Not all patients with diseased corneas are candidates for endothelial keratoplasty. These procedures correct corneal endothelial failure, but are not able to correct corneal scarring, thinning, or surface irregularity. There is currently limited data on long-term survival of DMEK grafts however the early indications are very positive. An upcoming systematic review will seek to compare the safety and effectiveness of DMEK versus DSAEK in people with corneal failure from Fuchs' endothelial dystrophy and pseudophakic bullous keratopathy.

===Stem cells===
There is a bioengineering technique that uses stem cells to create corneas or part of corneas that can be transplanted into the eyes. Corneal stem cells are removed from a healthy cornea. They are collected and, through laboratory procedures, made into five to ten layers of cells that can be stitched into a patient's eye. The stem cells are placed into the area where the damaged cornea tissue has been removed. This is a good alternative for those that cannot gain vision through regular cornea transplants. A new development, announced by the University of Cincinnati Medical School in May 2007, would use bone marrow stem cells to regrow the cornea and its cells. This technique, which proved successful in mouse trials, would be of use to those with inherited genetic degenerative conditions of the cornea, especially if other means like a transplant are not feasible. It works better than a transplant because these stem cells keep their ability to differentiate and replicate, and so keep the disease from recurring, longer and better.

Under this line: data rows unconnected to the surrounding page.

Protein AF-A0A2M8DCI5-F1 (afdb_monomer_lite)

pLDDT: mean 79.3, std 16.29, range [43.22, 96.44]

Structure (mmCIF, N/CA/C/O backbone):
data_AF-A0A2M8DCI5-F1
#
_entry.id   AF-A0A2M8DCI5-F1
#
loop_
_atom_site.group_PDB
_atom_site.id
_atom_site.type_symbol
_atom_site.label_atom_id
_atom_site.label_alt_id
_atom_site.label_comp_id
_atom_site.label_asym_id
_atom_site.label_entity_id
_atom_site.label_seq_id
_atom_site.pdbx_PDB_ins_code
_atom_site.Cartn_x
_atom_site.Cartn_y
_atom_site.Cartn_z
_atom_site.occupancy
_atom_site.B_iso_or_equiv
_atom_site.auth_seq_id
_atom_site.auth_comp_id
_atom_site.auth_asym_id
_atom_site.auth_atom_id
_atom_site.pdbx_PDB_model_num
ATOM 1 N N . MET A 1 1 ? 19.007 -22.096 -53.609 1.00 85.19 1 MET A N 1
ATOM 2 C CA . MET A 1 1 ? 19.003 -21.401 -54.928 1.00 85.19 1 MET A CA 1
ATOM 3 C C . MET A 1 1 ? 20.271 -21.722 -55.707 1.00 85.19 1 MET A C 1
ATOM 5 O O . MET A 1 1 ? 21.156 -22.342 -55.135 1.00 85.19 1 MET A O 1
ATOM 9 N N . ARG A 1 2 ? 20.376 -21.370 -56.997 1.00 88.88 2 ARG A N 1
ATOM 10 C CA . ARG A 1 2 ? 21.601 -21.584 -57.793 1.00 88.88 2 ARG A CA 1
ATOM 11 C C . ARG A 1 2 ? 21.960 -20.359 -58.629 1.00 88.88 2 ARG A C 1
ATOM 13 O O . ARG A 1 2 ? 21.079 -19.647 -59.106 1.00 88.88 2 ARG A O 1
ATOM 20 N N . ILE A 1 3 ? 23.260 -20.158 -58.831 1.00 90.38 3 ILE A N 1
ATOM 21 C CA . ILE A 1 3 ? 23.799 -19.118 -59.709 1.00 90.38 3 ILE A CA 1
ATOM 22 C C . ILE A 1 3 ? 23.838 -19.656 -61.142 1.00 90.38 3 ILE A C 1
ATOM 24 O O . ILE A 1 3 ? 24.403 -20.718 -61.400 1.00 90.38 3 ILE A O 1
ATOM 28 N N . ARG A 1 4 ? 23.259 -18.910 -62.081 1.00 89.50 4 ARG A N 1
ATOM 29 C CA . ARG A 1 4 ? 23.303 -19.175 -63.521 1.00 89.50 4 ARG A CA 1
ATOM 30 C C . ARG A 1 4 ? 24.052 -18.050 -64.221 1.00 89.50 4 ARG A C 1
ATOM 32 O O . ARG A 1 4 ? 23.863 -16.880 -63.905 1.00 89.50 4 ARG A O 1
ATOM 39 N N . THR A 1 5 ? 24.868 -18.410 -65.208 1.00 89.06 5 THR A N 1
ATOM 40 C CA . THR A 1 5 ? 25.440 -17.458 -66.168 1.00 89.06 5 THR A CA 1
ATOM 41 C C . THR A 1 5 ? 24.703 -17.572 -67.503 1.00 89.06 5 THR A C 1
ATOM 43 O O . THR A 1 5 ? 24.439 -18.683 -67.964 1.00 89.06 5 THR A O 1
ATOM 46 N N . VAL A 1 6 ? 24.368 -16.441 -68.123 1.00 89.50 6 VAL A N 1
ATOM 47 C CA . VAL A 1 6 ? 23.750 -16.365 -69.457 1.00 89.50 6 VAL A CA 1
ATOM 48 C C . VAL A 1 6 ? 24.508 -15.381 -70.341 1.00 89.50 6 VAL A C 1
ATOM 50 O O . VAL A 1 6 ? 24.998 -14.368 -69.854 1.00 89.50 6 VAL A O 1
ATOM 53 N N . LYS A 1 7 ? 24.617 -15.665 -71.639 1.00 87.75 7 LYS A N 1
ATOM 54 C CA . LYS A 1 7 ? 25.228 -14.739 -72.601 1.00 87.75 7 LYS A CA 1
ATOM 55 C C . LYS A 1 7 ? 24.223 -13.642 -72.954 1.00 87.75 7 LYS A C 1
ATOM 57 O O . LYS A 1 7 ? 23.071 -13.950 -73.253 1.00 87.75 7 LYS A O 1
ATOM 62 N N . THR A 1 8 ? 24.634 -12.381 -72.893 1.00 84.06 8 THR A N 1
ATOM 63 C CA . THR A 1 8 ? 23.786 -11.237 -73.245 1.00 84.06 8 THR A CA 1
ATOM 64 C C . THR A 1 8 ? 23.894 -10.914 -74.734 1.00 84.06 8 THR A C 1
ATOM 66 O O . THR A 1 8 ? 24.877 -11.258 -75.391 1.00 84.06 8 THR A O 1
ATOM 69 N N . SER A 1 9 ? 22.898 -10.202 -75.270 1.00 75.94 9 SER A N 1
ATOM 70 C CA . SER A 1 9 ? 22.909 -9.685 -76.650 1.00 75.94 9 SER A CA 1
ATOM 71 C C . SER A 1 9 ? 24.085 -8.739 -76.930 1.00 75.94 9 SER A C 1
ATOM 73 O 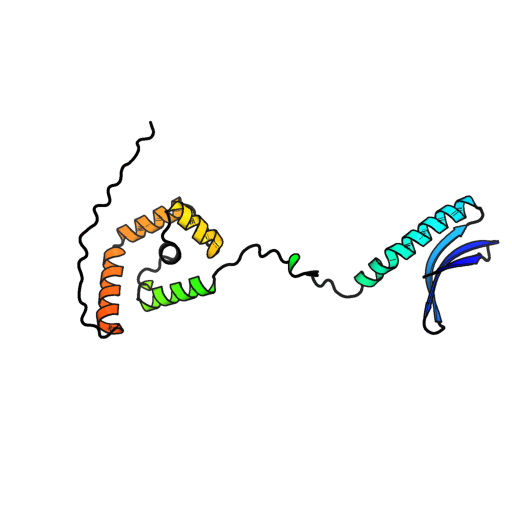O . SER A 1 9 ? 24.518 -8.622 -78.068 1.00 75.94 9 SER A O 1
ATOM 75 N N . SER A 1 10 ? 24.647 -8.121 -75.887 1.00 71.75 10 SER A N 1
ATOM 76 C CA . SER A 1 10 ? 25.839 -7.266 -75.936 1.00 71.75 10 SER A CA 1
ATOM 77 C C . SER A 1 10 ? 27.177 -8.024 -75.937 1.00 71.75 10 SER A C 1
ATOM 79 O O . SER A 1 10 ? 28.230 -7.400 -75.846 1.00 71.75 10 SER A O 1
ATOM 81 N N . GLY A 1 11 ? 27.163 -9.362 -75.988 1.00 77.94 11 GLY A N 1
ATOM 82 C CA . GLY A 1 11 ? 28.370 -10.200 -76.014 1.00 77.94 11 GLY A CA 1
ATOM 83 C C . GLY A 1 11 ? 29.026 -10.451 -74.650 1.00 77.94 11 GLY A C 1
ATOM 84 O O . GLY A 1 11 ? 29.971 -11.233 -74.573 1.00 77.94 11 GLY A O 1
ATOM 85 N N . LYS A 1 12 ? 28.508 -9.843 -73.576 1.00 86.94 12 LYS A N 1
ATOM 86 C CA . LYS A 1 12 ? 28.934 -10.059 -72.183 1.00 86.94 12 LYS A CA 1
ATOM 87 C C . LYS A 1 12 ? 28.205 -11.254 -71.551 1.00 86.94 12 LYS A C 1
ATOM 89 O O . LYS A 1 12 ? 27.346 -11.891 -72.166 1.00 86.94 12 LYS A O 1
ATOM 94 N N . TYR A 1 13 ? 28.539 -11.566 -70.302 1.00 87.50 13 TYR A N 1
ATOM 95 C CA . TYR A 1 13 ? 27.892 -12.616 -69.520 1.00 87.50 13 TYR A CA 1
ATOM 96 C C . TYR A 1 13 ? 27.128 -12.017 -68.341 1.00 87.50 13 TYR A C 1
ATOM 98 O O . TYR A 1 13 ? 27.705 -11.314 -67.525 1.00 87.50 13 TYR A O 1
ATOM 106 N N . ALA A 1 14 ? 25.838 -12.312 -68.217 1.00 88.12 14 ALA A N 1
ATOM 107 C CA . ALA A 1 14 ? 25.018 -11.922 -67.077 1.00 88.12 14 ALA A CA 1
ATOM 108 C C . ALA A 1 14 ? 24.964 -13.033 -66.027 1.00 88.12 14 ALA A C 1
ATOM 110 O O . ALA A 1 14 ? 24.828 -14.215 -66.354 1.00 88.12 14 ALA A O 1
ATOM 111 N N . LEU A 1 15 ? 25.033 -12.640 -64.759 1.00 89.94 15 LEU A N 1
ATOM 112 C CA . LEU A 1 15 ? 24.968 -13.522 -63.604 1.00 89.94 15 LEU A CA 1
ATOM 113 C C . LEU A 1 15 ? 23.620 -13.339 -62.898 1.00 89.94 15 LEU A C 1
ATOM 115 O O . LEU A 1 15 ? 23.227 -12.230 -62.531 1.00 89.94 15 LEU A O 1
ATOM 119 N N . GLN A 1 16 ? 22.890 -14.438 -62.741 1.00 90.56 16 GLN A N 1
ATOM 120 C CA . GLN A 1 16 ? 21.531 -14.467 -62.204 1.00 90.56 16 GLN A CA 1
ATOM 121 C C . GLN A 1 16 ? 21.417 -15.495 -61.083 1.00 90.56 16 GLN A C 1
ATOM 123 O O . GLN A 1 16 ? 22.052 -16.549 -61.131 1.00 90.56 16 GLN A O 1
ATOM 128 N N . VAL A 1 17 ? 20.558 -15.216 -60.106 1.00 88.31 17 VAL A N 1
ATOM 129 C CA . VAL A 1 17 ? 20.170 -16.173 -59.066 1.00 88.31 17 VAL A CA 1
ATOM 130 C C . VAL A 1 17 ? 18.791 -16.720 -59.402 1.00 88.31 17 VAL A C 1
ATOM 132 O O . VAL A 1 17 ? 17.827 -15.969 -59.565 1.00 88.31 17 VAL A O 1
ATOM 135 N N . ILE A 1 18 ? 18.710 -18.040 -59.535 1.00 89.00 18 ILE A N 1
ATOM 136 C CA . ILE A 1 18 ? 17.509 -18.751 -59.966 1.00 89.00 18 ILE A CA 1
ATOM 137 C C . ILE A 1 18 ? 17.136 -19.863 -58.979 1.00 89.00 18 ILE A C 1
ATOM 139 O O . ILE A 1 18 ? 17.989 -20.423 -58.281 1.00 89.00 18 ILE A O 1
ATOM 143 N N . SER A 1 19 ? 15.860 -20.233 -58.955 1.00 88.31 19 SER A N 1
ATOM 144 C CA . SER A 1 19 ? 15.392 -21.483 -58.354 1.00 88.31 19 SER A CA 1
ATOM 145 C C . SER A 1 19 ? 14.492 -22.238 -59.331 1.00 88.31 19 SER A C 1
ATOM 147 O O . SER A 1 19 ? 13.935 -21.660 -60.265 1.00 88.31 19 SER A O 1
ATOM 149 N N . LYS A 1 20 ? 14.379 -23.553 -59.138 1.00 83.88 20 LYS A N 1
ATOM 150 C CA . LYS A 1 20 ? 13.441 -24.400 -59.874 1.00 83.88 20 LYS A CA 1
ATOM 151 C C . LYS A 1 20 ? 12.556 -25.101 -58.853 1.00 83.88 20 LYS A C 1
ATOM 153 O O . LYS A 1 20 ? 13.075 -25.861 -58.043 1.00 83.88 20 LYS A O 1
ATOM 158 N N . HIS A 1 21 ? 11.256 -24.836 -58.890 1.00 77.94 21 HIS A N 1
ATOM 159 C CA . HIS A 1 21 ? 10.266 -25.471 -58.020 1.00 77.94 21 HIS A CA 1
ATOM 160 C C . HIS A 1 21 ? 9.097 -25.958 -58.881 1.00 77.94 21 HIS A C 1
ATOM 162 O O . HIS A 1 21 ? 8.625 -25.214 -59.738 1.00 77.94 21 HIS A O 1
ATOM 168 N N . GLN A 1 22 ? 8.685 -27.221 -58.711 1.00 75.69 22 GLN A N 1
ATOM 169 C CA . GLN A 1 22 ? 7.619 -27.863 -59.505 1.00 75.69 22 GLN A CA 1
ATOM 170 C C . GLN A 1 22 ? 7.759 -27.649 -61.028 1.00 75.69 22 GLN A C 1
ATOM 172 O O . GLN A 1 22 ? 6.822 -27.277 -61.725 1.00 75.69 22 GLN A O 1
ATOM 177 N N . GLY A 1 23 ? 8.973 -27.818 -61.560 1.00 78.44 23 GLY A N 1
ATOM 178 C CA . GLY A 1 23 ? 9.244 -27.661 -62.995 1.00 78.44 23 GLY A CA 1
ATOM 179 C C . GLY A 1 23 ? 9.333 -26.213 -63.499 1.00 78.44 23 GLY A C 1
ATOM 180 O O . GLY A 1 23 ? 9.949 -25.993 -64.541 1.00 78.44 23 GLY A O 1
ATOM 181 N N . LYS A 1 24 ? 8.838 -25.221 -62.748 1.00 80.44 24 LYS A N 1
ATOM 182 C CA . LYS A 1 24 ? 8.911 -23.796 -63.098 1.00 80.44 24 LYS A CA 1
ATOM 183 C C . LYS A 1 24 ? 10.247 -23.194 -62.655 1.00 80.44 24 LYS A C 1
ATOM 185 O O . LYS A 1 24 ? 10.669 -23.361 -61.511 1.00 80.44 24 LYS A O 1
ATOM 190 N N . LEU A 1 25 ? 10.927 -22.510 -63.576 1.00 84.81 25 LEU A N 1
ATOM 191 C CA . LEU A 1 25 ? 12.169 -21.787 -63.302 1.00 84.81 25 LEU A CA 1
ATOM 192 C C . LEU A 1 25 ? 11.840 -20.330 -62.970 1.00 84.81 25 LEU A C 1
ATOM 194 O O . LEU A 1 25 ? 11.286 -19.619 -63.805 1.00 84.81 25 LEU A O 1
ATOM 198 N N . THR A 1 26 ? 12.208 -19.893 -61.768 1.00 85.94 26 THR A N 1
ATOM 199 C CA . THR A 1 26 ? 11.997 -18.522 -61.292 1.00 85.94 26 THR A CA 1
ATOM 200 C C . THR A 1 26 ? 13.340 -17.814 -61.175 1.00 85.94 26 THR A C 1
ATOM 202 O O . THR A 1 26 ? 14.282 -18.339 -60.573 1.00 85.94 26 THR A O 1
ATOM 205 N N . VAL A 1 27 ? 13.434 -16.619 -61.759 1.00 86.06 27 VAL A N 1
ATOM 206 C CA . VAL A 1 27 ? 14.594 -15.733 -61.611 1.00 86.06 27 VAL A CA 1
ATOM 207 C C . VAL A 1 27 ? 14.324 -14.801 -60.438 1.00 86.06 27 VAL A C 1
ATOM 209 O O . VAL A 1 27 ? 13.402 -13.997 -60.501 1.00 86.06 27 VAL A O 1
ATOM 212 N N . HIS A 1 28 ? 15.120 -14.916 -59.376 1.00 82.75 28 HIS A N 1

===Biosynthetic corneas===
On 25 August 2010, investigators from Canada and Sweden reported results from the first 10 people in the world treated with the biosynthetic corneas. Two years after having the corneas implanted, six of the 10 patients had improved vision. Nine of the 10 experienced cell and nerve regeneration, meaning that corneal cells and nerves grew into the implant. To make the material, the researchers placed a human gene that regulates the natural production of collagen into specially programmed yeast cells. They then molded the resulting material into the shape of a cornea. This research shows the potential for these bioengineered corneas but the outcomes in this study were not nearly as good as those achieved with human donor corneas. This may become an excellent technique, but right now it is still in the prototype stage and not ready for clinical use. The results were published in the journal Science Translational Medicine.

== Society and culture ==

=== Cost ===

A 2013 cost-benefit analysis by the Lewin Group for Eye Bank Association of America, estimated an average cost of $16,500 for each corneal transplant.